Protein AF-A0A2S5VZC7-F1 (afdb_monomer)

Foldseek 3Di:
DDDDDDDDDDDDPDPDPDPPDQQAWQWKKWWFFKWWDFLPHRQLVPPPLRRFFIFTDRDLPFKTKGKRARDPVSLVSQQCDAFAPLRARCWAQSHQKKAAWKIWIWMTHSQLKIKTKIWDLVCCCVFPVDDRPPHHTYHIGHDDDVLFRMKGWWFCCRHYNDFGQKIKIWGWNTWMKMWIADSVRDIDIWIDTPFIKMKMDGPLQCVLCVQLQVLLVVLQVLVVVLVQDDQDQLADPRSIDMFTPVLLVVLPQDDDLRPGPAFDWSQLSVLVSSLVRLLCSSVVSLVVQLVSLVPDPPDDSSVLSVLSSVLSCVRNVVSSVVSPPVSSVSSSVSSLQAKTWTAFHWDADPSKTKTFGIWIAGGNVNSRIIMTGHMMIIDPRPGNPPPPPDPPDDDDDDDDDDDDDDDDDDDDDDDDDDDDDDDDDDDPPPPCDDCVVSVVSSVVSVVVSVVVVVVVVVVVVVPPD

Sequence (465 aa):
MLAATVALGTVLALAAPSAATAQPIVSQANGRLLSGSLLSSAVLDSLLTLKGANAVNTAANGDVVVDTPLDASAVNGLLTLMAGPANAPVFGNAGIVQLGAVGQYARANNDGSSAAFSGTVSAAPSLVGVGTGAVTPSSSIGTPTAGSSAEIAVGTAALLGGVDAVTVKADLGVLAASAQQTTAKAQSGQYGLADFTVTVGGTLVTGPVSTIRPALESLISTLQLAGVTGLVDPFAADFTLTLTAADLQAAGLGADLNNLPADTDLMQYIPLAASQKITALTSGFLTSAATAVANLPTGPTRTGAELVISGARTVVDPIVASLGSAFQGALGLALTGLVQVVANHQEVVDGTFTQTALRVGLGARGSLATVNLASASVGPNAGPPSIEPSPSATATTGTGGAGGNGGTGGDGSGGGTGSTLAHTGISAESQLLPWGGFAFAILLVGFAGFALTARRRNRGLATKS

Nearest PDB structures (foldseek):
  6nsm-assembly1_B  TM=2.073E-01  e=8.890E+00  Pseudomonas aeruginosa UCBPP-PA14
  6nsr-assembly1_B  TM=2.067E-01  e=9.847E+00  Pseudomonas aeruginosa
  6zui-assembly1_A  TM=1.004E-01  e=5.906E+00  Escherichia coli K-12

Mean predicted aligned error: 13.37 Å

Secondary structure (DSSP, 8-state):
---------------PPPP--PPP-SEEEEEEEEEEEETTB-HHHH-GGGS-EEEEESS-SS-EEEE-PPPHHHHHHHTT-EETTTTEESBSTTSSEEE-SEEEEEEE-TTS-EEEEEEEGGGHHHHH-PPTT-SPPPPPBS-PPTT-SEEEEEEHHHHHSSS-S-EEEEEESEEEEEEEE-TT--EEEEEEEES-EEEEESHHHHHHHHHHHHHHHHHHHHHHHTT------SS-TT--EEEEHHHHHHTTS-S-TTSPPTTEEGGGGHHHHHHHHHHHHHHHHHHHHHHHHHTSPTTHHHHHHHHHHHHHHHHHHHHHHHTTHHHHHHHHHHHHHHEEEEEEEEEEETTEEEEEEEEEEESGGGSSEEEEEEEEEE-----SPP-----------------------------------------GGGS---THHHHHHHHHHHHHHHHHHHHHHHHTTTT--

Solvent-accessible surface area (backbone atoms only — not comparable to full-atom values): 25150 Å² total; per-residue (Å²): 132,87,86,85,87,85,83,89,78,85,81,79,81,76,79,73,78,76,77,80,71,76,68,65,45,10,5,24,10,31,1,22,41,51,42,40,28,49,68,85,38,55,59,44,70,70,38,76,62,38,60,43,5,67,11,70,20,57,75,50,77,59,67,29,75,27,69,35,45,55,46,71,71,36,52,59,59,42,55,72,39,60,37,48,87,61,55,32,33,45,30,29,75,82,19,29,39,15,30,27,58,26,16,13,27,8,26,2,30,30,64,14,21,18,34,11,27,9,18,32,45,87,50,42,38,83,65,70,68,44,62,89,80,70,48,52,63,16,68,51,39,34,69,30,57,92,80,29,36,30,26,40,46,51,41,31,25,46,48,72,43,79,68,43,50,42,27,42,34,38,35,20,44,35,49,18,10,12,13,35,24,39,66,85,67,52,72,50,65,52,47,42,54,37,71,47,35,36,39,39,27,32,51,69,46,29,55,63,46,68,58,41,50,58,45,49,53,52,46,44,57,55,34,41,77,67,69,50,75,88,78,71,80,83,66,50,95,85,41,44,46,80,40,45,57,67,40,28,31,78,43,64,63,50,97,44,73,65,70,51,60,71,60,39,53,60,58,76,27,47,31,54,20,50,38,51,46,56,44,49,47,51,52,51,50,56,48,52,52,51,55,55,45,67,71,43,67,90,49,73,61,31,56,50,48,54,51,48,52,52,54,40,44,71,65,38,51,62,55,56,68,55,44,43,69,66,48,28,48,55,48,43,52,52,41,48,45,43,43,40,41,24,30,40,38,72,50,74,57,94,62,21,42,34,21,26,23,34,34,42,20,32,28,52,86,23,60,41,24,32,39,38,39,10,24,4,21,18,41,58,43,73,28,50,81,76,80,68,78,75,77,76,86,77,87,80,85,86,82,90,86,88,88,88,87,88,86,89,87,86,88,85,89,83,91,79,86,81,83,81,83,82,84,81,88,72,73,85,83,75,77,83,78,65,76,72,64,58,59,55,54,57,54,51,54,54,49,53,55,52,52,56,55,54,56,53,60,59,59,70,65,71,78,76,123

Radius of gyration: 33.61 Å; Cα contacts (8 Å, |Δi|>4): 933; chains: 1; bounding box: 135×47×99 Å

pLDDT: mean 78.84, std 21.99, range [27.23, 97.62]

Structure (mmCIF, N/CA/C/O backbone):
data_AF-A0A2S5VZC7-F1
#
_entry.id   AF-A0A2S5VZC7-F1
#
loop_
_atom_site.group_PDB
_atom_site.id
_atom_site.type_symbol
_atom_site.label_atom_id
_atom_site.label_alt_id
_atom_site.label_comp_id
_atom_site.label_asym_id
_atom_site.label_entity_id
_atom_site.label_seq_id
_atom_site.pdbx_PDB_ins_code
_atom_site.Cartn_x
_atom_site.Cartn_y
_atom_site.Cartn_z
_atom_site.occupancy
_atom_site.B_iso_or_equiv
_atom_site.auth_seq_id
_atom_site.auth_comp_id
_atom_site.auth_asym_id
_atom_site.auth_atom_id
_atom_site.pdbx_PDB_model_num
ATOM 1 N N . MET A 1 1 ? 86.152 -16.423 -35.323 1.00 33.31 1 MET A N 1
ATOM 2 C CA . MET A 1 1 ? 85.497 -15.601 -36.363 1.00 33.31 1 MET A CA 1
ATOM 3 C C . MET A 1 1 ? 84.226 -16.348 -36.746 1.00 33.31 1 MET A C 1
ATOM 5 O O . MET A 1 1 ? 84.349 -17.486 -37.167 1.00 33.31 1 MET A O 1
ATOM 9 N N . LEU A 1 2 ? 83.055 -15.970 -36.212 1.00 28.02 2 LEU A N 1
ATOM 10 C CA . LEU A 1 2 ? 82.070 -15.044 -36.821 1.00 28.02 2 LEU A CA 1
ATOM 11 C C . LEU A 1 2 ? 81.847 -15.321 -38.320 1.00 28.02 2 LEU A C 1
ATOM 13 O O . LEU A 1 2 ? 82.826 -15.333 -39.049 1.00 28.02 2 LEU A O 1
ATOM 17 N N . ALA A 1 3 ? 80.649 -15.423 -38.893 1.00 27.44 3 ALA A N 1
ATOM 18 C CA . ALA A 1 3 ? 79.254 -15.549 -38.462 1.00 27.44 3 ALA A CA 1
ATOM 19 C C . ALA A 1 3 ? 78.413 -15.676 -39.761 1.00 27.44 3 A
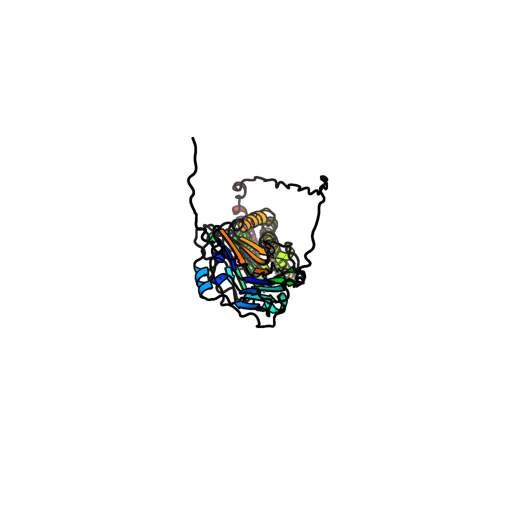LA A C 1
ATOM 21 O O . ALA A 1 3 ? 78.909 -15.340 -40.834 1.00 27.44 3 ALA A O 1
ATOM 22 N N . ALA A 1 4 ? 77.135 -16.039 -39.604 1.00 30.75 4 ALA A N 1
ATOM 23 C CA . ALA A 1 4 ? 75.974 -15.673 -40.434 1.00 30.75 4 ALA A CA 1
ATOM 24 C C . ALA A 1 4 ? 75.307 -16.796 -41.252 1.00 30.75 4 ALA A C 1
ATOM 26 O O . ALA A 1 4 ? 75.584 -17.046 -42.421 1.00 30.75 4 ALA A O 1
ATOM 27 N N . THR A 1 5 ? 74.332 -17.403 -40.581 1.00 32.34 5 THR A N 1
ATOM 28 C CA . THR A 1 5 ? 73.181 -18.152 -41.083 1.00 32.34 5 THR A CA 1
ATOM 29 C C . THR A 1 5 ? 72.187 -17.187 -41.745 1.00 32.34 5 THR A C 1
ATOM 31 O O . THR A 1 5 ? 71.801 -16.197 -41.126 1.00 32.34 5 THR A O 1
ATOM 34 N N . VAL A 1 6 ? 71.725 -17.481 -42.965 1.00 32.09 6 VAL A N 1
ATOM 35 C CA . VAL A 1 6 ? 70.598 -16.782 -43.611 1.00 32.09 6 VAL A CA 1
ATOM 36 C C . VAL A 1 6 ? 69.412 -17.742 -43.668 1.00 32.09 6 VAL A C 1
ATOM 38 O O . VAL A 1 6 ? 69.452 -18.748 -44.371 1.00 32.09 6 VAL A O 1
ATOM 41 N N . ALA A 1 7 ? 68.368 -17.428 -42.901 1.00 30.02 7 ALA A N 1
——
**What you are asked to do**
What lines in the listing above contain the word "aeruginosa"? Show each one.

**Response area**
  6nsm-assembly1_B  TM=2.073E-01  e=8.890E+00  Pseudomonas aeruginosa UCBPP-PA14
  6nsr-assembly1_B  TM=2.067E-01  e=9.847E+00  Pseudomonas aeruginosa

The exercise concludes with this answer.